Brent Hamling

A Healthcare Engineering Spotlight on Brent Hamling

March 8, 2024

In the world of healthcare facility design, where precision and compassion intersect, electrical engineer Brent Hamling, PE, has carved a niche for himself in healthcare lighting expertise.  His career has included impactful projects, innovative solutions, and a keen eye for merging technical expertise with human-centric needs.

Brent keenly understands the differences when designing for healthcare versus other industries in the need for designs that blend functionality with a welcoming atmosphere.

“Healthcare facilities have some of the most stringent and far-reaching codes and standards in the industry compared to other types of construction,” he said. “Healthcare facilities are visited by almost everyone, from the youngest to the oldest in our society. I feel that healthcare facilities are unique in that regard. The design must consider the functionality of the space for everyday occupants and feel welcoming and comfortable for the patients, whether they visit frequently or infrequently. Not everyone visits a corporate headquarters, bank, or typical office building, but almost everyone experiences a clinic or hospital at some point.”

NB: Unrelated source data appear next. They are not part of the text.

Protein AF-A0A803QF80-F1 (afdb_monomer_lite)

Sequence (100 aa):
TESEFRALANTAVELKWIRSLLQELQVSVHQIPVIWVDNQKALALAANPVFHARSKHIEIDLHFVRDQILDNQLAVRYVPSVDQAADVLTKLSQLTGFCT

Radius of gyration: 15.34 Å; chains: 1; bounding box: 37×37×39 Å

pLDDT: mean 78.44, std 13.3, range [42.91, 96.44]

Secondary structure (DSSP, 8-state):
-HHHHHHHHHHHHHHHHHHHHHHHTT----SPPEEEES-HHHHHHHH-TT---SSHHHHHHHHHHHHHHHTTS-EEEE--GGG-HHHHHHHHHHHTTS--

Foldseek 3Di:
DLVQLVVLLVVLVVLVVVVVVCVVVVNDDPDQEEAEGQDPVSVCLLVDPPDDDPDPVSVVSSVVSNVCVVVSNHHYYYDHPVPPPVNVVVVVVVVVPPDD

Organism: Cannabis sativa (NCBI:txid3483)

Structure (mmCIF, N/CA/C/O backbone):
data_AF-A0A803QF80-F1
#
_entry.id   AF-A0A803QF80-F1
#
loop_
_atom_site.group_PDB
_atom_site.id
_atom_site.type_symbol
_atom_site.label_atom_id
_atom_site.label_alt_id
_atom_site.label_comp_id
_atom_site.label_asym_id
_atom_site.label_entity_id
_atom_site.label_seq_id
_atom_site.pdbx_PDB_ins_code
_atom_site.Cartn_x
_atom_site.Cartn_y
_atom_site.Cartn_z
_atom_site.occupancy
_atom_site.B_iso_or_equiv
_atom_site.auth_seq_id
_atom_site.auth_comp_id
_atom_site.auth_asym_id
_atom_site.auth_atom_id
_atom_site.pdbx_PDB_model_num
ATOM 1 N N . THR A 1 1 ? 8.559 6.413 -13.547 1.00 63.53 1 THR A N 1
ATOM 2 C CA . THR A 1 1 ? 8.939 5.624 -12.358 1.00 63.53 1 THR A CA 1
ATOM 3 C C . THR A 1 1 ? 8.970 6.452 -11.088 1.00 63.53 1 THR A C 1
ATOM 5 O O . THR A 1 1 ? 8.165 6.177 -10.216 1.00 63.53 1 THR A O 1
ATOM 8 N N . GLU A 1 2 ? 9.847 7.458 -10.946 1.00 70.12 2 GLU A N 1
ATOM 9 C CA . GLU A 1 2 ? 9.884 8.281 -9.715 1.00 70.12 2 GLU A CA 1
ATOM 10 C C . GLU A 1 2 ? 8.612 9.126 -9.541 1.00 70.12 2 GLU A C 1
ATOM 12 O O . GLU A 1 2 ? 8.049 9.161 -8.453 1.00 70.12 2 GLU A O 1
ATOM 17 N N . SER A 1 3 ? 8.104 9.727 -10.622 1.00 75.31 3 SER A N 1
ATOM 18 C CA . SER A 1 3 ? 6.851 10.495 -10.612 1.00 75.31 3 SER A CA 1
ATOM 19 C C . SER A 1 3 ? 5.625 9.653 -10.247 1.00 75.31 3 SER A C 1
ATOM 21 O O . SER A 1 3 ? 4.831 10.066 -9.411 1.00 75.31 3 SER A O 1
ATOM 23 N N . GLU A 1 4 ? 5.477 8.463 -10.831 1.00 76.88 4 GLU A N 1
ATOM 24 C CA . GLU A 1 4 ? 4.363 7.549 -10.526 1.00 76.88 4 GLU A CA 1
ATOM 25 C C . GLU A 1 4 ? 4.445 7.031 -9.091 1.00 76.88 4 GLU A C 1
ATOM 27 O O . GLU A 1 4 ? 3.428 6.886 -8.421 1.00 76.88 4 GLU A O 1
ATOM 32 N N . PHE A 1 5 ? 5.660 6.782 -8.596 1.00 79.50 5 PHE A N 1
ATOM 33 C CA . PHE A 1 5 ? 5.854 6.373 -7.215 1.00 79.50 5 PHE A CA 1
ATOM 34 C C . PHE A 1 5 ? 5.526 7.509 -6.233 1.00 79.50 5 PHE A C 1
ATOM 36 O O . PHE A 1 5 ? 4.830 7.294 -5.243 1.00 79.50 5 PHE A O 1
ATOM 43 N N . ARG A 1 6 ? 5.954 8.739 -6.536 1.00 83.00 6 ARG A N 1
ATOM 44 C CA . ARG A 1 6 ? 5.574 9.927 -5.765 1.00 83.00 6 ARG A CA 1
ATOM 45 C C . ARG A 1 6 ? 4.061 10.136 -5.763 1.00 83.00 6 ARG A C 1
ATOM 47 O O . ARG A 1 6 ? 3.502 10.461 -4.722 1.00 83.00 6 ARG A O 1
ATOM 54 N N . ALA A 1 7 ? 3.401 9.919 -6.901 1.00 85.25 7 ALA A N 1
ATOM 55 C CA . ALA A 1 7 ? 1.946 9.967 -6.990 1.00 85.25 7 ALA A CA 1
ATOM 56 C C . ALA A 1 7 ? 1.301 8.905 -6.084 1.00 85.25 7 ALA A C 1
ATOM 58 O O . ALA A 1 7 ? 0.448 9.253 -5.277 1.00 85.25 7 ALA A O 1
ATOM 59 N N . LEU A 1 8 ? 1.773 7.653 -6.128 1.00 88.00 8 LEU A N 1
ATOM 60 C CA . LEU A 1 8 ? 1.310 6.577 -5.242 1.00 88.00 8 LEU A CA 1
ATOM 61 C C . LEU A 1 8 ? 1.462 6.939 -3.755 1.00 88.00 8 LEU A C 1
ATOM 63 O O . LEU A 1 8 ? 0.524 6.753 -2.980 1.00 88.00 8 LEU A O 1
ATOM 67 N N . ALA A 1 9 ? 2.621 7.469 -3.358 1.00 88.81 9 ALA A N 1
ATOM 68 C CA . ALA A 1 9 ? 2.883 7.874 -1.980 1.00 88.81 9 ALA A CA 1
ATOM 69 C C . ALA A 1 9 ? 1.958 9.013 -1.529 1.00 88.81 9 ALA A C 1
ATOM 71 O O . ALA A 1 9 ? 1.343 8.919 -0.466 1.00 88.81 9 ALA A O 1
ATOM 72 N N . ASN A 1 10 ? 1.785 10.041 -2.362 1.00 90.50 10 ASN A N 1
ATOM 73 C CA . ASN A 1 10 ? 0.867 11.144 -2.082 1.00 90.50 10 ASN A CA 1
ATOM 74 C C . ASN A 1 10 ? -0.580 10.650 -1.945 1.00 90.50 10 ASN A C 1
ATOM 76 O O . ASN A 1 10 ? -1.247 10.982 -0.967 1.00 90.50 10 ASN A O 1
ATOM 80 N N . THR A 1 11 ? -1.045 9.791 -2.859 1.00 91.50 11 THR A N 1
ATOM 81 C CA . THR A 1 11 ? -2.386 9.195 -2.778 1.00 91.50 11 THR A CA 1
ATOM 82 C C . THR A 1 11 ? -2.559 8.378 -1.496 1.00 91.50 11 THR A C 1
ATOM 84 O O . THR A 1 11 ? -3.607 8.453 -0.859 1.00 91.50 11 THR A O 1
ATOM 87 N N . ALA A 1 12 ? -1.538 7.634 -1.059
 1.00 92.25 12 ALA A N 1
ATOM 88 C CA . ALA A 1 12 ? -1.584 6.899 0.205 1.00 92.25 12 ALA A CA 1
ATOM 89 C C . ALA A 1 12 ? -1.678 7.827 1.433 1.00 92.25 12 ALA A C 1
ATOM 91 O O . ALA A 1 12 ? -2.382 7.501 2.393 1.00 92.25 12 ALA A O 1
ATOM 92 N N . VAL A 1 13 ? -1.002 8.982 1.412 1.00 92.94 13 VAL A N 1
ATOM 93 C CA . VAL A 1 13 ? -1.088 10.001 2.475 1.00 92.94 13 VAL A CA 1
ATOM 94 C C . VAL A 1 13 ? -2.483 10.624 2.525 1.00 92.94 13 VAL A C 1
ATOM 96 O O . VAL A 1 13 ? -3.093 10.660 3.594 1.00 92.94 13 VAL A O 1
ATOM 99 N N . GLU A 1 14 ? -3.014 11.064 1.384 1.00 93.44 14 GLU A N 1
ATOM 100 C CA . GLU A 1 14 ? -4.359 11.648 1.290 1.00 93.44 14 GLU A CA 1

It’s this mindset that informs every healthcare project Brent touches. Some projects that stand out to Brent specifically include the UAMS Winthrop P. Rockefeller Cancer Institute and Arkansas Children’s South Wing and current MFP expansion.

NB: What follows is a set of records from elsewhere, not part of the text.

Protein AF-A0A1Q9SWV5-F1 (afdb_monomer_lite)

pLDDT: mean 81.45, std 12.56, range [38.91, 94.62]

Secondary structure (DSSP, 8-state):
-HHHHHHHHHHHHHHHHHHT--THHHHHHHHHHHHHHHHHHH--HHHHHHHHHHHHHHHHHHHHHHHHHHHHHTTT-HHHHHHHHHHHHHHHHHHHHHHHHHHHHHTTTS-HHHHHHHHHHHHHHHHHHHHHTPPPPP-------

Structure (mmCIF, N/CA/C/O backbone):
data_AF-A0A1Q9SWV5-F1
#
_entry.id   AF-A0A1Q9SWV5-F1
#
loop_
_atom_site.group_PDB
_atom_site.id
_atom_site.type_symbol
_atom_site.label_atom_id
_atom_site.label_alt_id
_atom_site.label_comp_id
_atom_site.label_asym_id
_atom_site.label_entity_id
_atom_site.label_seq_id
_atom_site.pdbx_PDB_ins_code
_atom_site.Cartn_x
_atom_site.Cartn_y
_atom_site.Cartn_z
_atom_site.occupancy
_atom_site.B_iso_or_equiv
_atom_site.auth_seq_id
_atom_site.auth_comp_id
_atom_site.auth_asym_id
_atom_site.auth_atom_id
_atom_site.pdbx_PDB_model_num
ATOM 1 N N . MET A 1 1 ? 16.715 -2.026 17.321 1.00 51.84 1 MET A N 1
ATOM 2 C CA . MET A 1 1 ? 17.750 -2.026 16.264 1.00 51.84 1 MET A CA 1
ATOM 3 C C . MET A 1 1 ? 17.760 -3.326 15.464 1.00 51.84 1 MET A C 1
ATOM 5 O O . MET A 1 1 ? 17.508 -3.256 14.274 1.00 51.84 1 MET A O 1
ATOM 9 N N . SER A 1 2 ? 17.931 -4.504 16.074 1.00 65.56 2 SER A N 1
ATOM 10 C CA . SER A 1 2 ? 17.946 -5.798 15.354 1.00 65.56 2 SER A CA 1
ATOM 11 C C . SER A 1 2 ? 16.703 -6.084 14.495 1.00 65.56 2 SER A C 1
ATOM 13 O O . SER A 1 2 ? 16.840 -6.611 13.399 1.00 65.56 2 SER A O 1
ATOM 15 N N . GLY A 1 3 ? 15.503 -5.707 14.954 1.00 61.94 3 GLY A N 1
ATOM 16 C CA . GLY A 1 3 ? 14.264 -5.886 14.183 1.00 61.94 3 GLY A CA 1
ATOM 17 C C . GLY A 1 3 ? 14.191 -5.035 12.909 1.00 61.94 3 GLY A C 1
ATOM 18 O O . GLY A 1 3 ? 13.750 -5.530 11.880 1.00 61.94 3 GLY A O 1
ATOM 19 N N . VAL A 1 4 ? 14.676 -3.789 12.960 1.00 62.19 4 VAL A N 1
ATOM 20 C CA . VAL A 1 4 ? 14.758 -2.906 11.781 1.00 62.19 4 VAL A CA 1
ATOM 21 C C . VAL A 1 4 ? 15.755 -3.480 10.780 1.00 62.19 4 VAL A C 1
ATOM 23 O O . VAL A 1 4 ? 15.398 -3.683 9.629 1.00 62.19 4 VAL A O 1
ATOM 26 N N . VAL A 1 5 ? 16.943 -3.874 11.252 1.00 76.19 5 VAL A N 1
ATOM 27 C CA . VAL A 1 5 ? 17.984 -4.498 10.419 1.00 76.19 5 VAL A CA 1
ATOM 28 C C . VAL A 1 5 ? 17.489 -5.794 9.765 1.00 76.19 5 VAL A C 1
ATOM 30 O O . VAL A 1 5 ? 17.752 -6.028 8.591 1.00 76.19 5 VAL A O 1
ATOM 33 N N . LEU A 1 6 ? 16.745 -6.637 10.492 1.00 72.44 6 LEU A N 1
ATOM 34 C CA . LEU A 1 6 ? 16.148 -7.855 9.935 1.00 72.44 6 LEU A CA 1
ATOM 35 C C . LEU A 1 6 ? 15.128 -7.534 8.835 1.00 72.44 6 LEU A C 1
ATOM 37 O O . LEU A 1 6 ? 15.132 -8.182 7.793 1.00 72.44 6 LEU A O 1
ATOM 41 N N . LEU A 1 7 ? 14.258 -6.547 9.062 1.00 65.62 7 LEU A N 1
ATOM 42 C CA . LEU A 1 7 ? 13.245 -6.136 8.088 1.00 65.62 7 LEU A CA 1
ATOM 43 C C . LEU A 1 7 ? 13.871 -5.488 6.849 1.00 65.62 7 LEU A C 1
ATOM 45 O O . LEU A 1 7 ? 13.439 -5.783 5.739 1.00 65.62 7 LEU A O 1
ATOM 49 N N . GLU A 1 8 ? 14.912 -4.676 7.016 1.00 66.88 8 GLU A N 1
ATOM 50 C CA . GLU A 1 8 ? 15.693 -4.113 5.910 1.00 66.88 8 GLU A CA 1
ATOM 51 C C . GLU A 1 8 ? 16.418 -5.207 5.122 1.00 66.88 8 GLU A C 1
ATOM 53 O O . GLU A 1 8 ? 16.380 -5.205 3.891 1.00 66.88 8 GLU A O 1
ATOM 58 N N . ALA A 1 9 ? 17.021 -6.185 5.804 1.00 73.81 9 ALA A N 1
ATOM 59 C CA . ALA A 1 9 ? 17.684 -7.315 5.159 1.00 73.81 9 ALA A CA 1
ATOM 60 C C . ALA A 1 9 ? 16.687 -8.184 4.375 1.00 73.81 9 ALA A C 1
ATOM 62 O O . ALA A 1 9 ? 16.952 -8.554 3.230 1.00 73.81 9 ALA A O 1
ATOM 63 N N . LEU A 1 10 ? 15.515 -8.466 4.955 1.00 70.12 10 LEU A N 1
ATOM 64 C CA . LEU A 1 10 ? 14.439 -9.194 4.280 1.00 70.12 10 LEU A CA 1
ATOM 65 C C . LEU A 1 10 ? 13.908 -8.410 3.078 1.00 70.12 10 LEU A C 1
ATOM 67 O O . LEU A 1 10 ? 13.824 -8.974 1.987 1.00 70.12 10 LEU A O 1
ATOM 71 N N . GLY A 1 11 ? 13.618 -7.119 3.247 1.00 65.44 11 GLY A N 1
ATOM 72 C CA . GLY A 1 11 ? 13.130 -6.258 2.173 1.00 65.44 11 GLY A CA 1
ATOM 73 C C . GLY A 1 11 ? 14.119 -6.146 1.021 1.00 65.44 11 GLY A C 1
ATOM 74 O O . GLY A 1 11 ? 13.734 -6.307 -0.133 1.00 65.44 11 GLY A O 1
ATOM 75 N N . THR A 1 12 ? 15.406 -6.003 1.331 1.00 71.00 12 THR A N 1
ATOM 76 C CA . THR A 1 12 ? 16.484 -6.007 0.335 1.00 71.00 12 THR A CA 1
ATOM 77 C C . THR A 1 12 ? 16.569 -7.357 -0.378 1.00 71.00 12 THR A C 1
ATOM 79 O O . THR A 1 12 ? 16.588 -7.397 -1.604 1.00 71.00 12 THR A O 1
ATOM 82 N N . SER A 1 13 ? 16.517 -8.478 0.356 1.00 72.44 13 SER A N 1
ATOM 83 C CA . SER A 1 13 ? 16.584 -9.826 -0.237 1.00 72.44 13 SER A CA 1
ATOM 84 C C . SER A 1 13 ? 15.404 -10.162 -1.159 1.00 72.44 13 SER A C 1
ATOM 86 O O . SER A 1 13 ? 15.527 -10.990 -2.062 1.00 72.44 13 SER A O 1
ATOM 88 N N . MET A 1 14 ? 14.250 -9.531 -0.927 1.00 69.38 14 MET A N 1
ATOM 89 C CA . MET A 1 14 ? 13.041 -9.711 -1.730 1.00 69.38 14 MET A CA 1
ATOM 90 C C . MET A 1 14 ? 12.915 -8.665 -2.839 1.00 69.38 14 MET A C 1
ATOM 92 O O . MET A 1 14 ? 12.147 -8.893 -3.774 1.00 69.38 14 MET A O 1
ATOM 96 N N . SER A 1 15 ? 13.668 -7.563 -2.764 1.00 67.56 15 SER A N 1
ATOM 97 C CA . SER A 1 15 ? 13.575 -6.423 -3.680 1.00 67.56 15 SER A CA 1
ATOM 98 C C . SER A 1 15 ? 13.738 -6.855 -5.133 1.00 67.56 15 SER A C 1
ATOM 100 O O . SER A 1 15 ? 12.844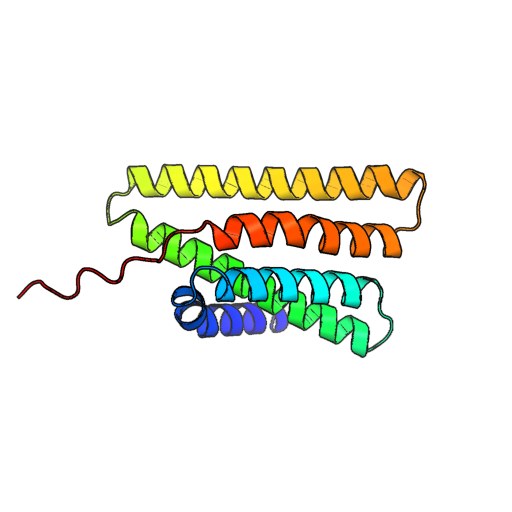 -6.589 -5.924 1.00 67.56 15 SER A O 1
ATOM 102 N N . ASP A 1 16 ? 14.764 -7.642 -5.469 1.00 68.12 16 ASP A N 1
ATOM 103 C CA . ASP A 1 16 ? 14.990 -8.116 -6.846 1.00 68.12 16 ASP A CA 1
ATOM 104 C C . ASP A 1 16 ? 13.847 -8.998 -7.368 1.00 68.12 16 ASP A C 1
ATOM 106 O O . ASP A 1 16 ? 13.403 -8.876 -8.512 1.00 68.12 16 ASP A O 1
ATOM 110 N N . ARG A 1 17 ? 13.308 -9.876 -6.511 1.00 70.38 17 ARG A N 1
ATOM 111 C CA . ARG A 1 17 ? 12.194 -10.767 -6.879 1.00 70.38 17 ARG A CA 1
ATOM 112 C C . ARG A 1 17 ? 10.907 -9.981 -7.097 1.00 70.38 17 ARG A C 1
ATOM 114 O O . ARG A 1 17 ? 10.159 -10.265 -8.030 1.00 70.38 17 ARG A O 1
ATOM 121 N N . VAL A 1 18 ? 10.652 -8.990 -6.246 1.00 69.62 18 VAL A N 1
ATOM 122 C CA . VAL A 1 18 ? 9.491 -8.099 -6.344 1.00 69.62 18 VAL A CA 1
ATOM 123 C C . VAL A 1 18 ? 9.656 -7.126 -7.510 1.00 69.62 18 VAL A C 1
ATOM 125 O O . VAL A 1 18 ? 8.677 -6.849 -8.203 1.00 69.62 18 VAL A O 1
ATOM 128 N N . ALA A 1 19 ? 10.884 -6.692 -7.797 1.00 67.56 19 ALA A N 1
ATOM 129 C CA . ALA A 1 19 ? 11.249 -5.838 -8.917 1.00 67.56 19 ALA A CA 1
ATOM 130 C C . ALA A 1 19 ? 11.057 -6.522 -10.282 1.00 67.56 19 ALA A C 1
ATOM 132 O O . ALA A 1 19 ? 10.938 -5.826 -11.291 1.00 67.56 19 ALA A O 1
ATOM 133 N N . GLY A 1 20 ? 10.864 -7.843 -10.330 1.00 68.88 20 GLY A N 1
ATOM 134 C CA . GLY A 1 20 ? 10.388 -8.559 -11.521 1.00 68.88 20 GLY A CA 1
ATOM 135 C C . GLY A 1 20 ? 8.859 -8.631 -11.686 1.00 68.88 20 GLY A C 1
ATOM 136 O O . GLY A 1 20 ? 8.373 -8.983 -12.758 1.00 68.88 20 GLY A O 1
ATOM 137 N N . LEU A 1 21 ? 8.061 -8.311 -10.657 1.00 74.12 21 LEU A N 1
ATOM 138 C CA . LEU A 1 21 ? 6.599 -8.480 -10.688 1.00 74.12 21 LEU A CA 1
ATOM 139 C C . LEU A 1 21 ? 5.873 -7.261 -11.263 1.00 74.12 21 LEU A C 1
ATOM 141 O O . LEU A 1 21 ? 5.957 -6.169 -10.712 1.00 74.12 21 LEU A O 1
ATOM 145 N N . THR A 1 22 ? 5.087 -7.439 -12.319 1.00 77.12 22 THR A N 1
ATOM 146 C CA . THR A 1 22 ? 4.380 -6.336 -12.990 1.00 77.12 22 THR A CA 1
ATOM 147 C C . THR A 1 22 ? 2.871 -6.560 -13.028 1.00 77.12 22 THR A C 1
ATOM 149 O O . THR A 1 22 ? 2.373 -7.672 -12.805 1.00 77.12 22 THR A O 1
ATOM 152 N N . GLY A 1 23 ? 2.124 -5.478 -13.260 1.00 81.44 23 GLY A N 1
ATOM 153 C CA . GLY A 1 23 ? 0.673 -5.511 -13.411 1.00 81.44 23 GLY A CA 1
ATOM 154 C C . GLY A 1 23 ? -0.045 -6.110 -12.199 1.00 81.44 23 GLY A C 1
ATOM 155 O O . GLY A 1 23 ? 0.163 -5.701 -11.056 1.00 81.44 23 GLY A O 1
ATOM 156 N N . TRP A 1 24 ? -0.926 -7.084 -12.446 1.00 86.06 24 TRP A N 1
ATOM 157 C CA . TRP A 1 24 ? -1.847 -7.607 -11.430 1.00 86.06 24 TRP A CA 1
ATOM 158 C C . TRP A 1 24 ? -1.142 -8.307 -10.260 1.00 86.06 24 TRP A C 1
ATOM 160 O O . TRP A 1 24 ? -1.649 -8.278 -9.143 1.00 86.06 24 TRP A O 1
ATOM 170 N N . ARG A 1 25 ? 0.035 -8.911 -10.488 1.00 86.50 25 ARG A N 1
ATOM 171 C CA . ARG A 1 25 ? 0.787 -9.623 -9.438 1.00 86.50 25 ARG A CA 1
ATOM 172 C C . ARG A 1 25 ? 1.342 -8.643 -8.408 1.00 86.50 25 ARG A C 1
ATOM 174 O O . ARG A 1 25 ? 1.249 -8.892 -7.212 1.00 86.50 25 ARG A O 1
ATOM 181 N N . HIS A 1 26 ? 1.873 -7.515 -8.877 1.00 85.62 26 HIS A N 1
ATOM 182 C CA . HIS A 1 26 ? 2.371 -6.449 -8.012 1.00 85.62 26 HIS A CA 1
ATOM 183 C C . HIS A 1 26 ? 1.223 -5.743 -7.285 1.00 85.62 26 HIS A C 1
ATOM 185 O O . HIS A 1 26 ? 1.268 -5.597 -6.066 1.00 85.62 26 HIS A O 1
ATOM 191 N N . ALA A 1 27 ? 0.146 -5.419 -8.006 1.00 87.88 27 ALA A N 1
ATOM 192 C CA . ALA A 1 27 ? -1.060 -4.844 -7.417 1.00 87.88 27 ALA A CA 1
ATOM 193 C C . ALA A 1 27 ? -1.676 -5.750 -6.336 1.00 87.88 27 ALA A C 1
ATOM 195 O O . ALA A 1 27 ? -2.063 -5.269 -5.274 1.00 87.88 27 ALA A O 1
ATOM 196 N N . GLY A 1 28 ? -1.711 -7.065 -6.572 1.00 90.50 28 GLY A N 1
ATOM 197 C CA . GLY A 1 28 ? -2.192 -8.047 -5.602 1.00 90.50 28 GLY A CA 1
ATOM 198 C C . GLY A 1 28 ? -1.349 -8.089 -4.327 1.00 90.50 28 GLY A C 1
ATOM 199 O O . GLY A 1 28 ? -1.909 -8.173 -3.239 1.00 90.50 28 GLY A O 1
ATOM 200 N N . LEU A 1 29 ? -0.021 -7.968 -4.437 1.00 90.06 29 LEU A N 1
ATOM 201 C CA . LEU A 1 29 ? 0.861 -7.889 -3.267 1.00 90.06 29 LEU A CA 1
ATOM 202 C C . LEU A 1 29 ? 0.677 -6.588 -2.480 1.00 90.06 29 LEU A C 1
ATOM 204 O O . LEU A 1 29 ? 0.659 -6.631 -1.253 1.00 90.06 29 LEU A O 1
ATOM 208 N N . VAL A 1 30 ? 0.501 -5.454 -3.164 1.00 91.12 30 VAL A N 1
ATOM 209 C CA . VAL A 1 30 ? 0.199 -4.163 -2.521 1.00 91.12 30 VAL A CA 1
ATOM 210 C C . VAL A 1 30 ? -1.125 -4.234 -1.765 1.00 91.12 30 VAL A C 1
ATOM 212 O O . VAL A 1 30 ? -1.197 -3.839 -0.601 1.00 91.12 30 VAL A O 1
ATOM 215 N N . LEU A 1 31 ? -2.154 -4.805 -2.393 1.00 92.94 31 LEU A N 1
ATOM 216 C CA . LEU A 1 31 ? -3.457 -4.989 -1.764 1.00 92.94 31 LEU A CA 1
ATOM 217 C C . LEU A 1 31 ? -3.367 -5.940 -0.560 1.00 92.94 31 LEU A C 1
ATOM 219 O O . LEU A 1 31 ? -3.902 -5.637 0.503 1.00 92.94 31 LEU A O 1
ATOM 223 N N . LEU A 1 32 ? -2.638 -7.053 -0.688 1.00 94.00 32 LEU A N 1
ATOM 224 C CA . LEU A 1 32 ? -2.410 -7.998 0.406 1.00 94.00 32 LEU A CA 1
ATOM 225 C C . LEU A 1 32 ? -1.678 -7.347 1.586 1.00 94.00 32 LEU A C 1
ATOM 227 O O . LEU A 1 32 ? -2.074 -7.556 2.730 1.00 94.00 32 LEU A O 1
ATOM 231 N N . ALA A 1 33 ? -0.643 -6.545 1.327 1.00 91.88 33 ALA A N 1
ATOM 232 C CA . ALA A 1 33 ? 0.083 -5.829 2.371 1.00 91.88 33 ALA A CA 1
ATOM 233 C C . ALA A 1 33 ? -0.842 -4.862 3.130 1.00 91.88 33 ALA A C 1
ATOM 235 O O . ALA A 1 33 ? -0.859 -4.865 4.360 1.00 91.88 33 ALA A O 1
ATOM 236 N N . GLY A 1 34 ? -1.672 -4.099 2.410 1.00 91.19 34 GLY A N 1
ATOM 237 C CA . GLY A 1 34 ? -2.665 -3.206 3.012 1.00 91.19 34 GLY A CA 1
ATOM 238 C C . GLY A 1 34 ? -3.744 -3.940 3.815 1.00 91.19 34 GLY A C 1
ATOM 239 O O . GLY A 1 34 ? -4.096 -3.505 4.911 1.00 91.19 34 GLY A O 1
ATOM 240 N N . LEU A 1 35 ? -4.219 -5.091 3.326 1.00 94.38 35 LEU A N 1
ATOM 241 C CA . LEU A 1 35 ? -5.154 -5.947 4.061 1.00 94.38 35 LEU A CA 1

“UAMS stands out because it provided a wide variety of functions throughout the facility and incorporated some interesting lighting as LED technology was becoming more prevalent,” he said. “The Children’s projects stand out because they are major expansions to the regions premier pediatric hospital.”

Challenges are inherent in the healthcare sector, and Brent has faced them head-on in several outpatient clinics.

“I’ve had a couple of outpatient clinics where foresight was given to the potential for future services,” Brent said. “Considering the advanced level of care which could be provided, systems had to be designed to accommodate future needs without putting excessive burden on the first cost.”

Navigating the complexities and challenges of regulations in the healthcare industry while still being innovative in design is something Brent takes seriously.

“I take a methodical approach, reviewing the criteria and understanding the baseline requirements of all associated codes, standards, and owner preferences, then seeking out products and techniques that achieve those results in the most effective, flexible ways,” he said.

Innovation plays a pivotal role in Brent’s approach to healthcare design engineering, particularly in spaces like imaging systems and operating rooms.

“Integrating special systems in these spaces requires careful coordination with other disciplines and manufacturers,” he said.

Understanding of systems and spaces is essential for balancing technical aspects with human-centric needs, a skill that sets Brent apart.

“I constantly keep in mind that patients and their families may be experiencing their worst fears and hardest challenges in an unfamiliar place,” Brent said. “They may also be experiencing their greatest joy in a positive diagnosis or the birth of a child. It’s rewarding to have an impact on their experience by coordinating with other designers to bring comfort to patient spaces. It could be as unique as accent lighting integrated with architecture and interior design or as simple as a convenient USB receptacle in a waiting room to charge a phone.”

One project where Brent’s engineering solutions had a significant impact on patient care and staff efficiency is the The Orthopaedic and Spine Hospital at UAMS.

“In the physicians’ locker room, typically a boring back-of-house space, we were able to incorporate some interesting, abstract lighting in the ceiling,” he said. “It was well-received. I’d like to think that a little bit of cool factor in a space helps with staff happiness and therefore efficiency.”

Looking to the future, Brent says operating rooms are advancing quickly and will influence healthcare facility design.

“Prefabricated ceiling systems, higher power demands, specialized lighting, and video integration are among the current trends.”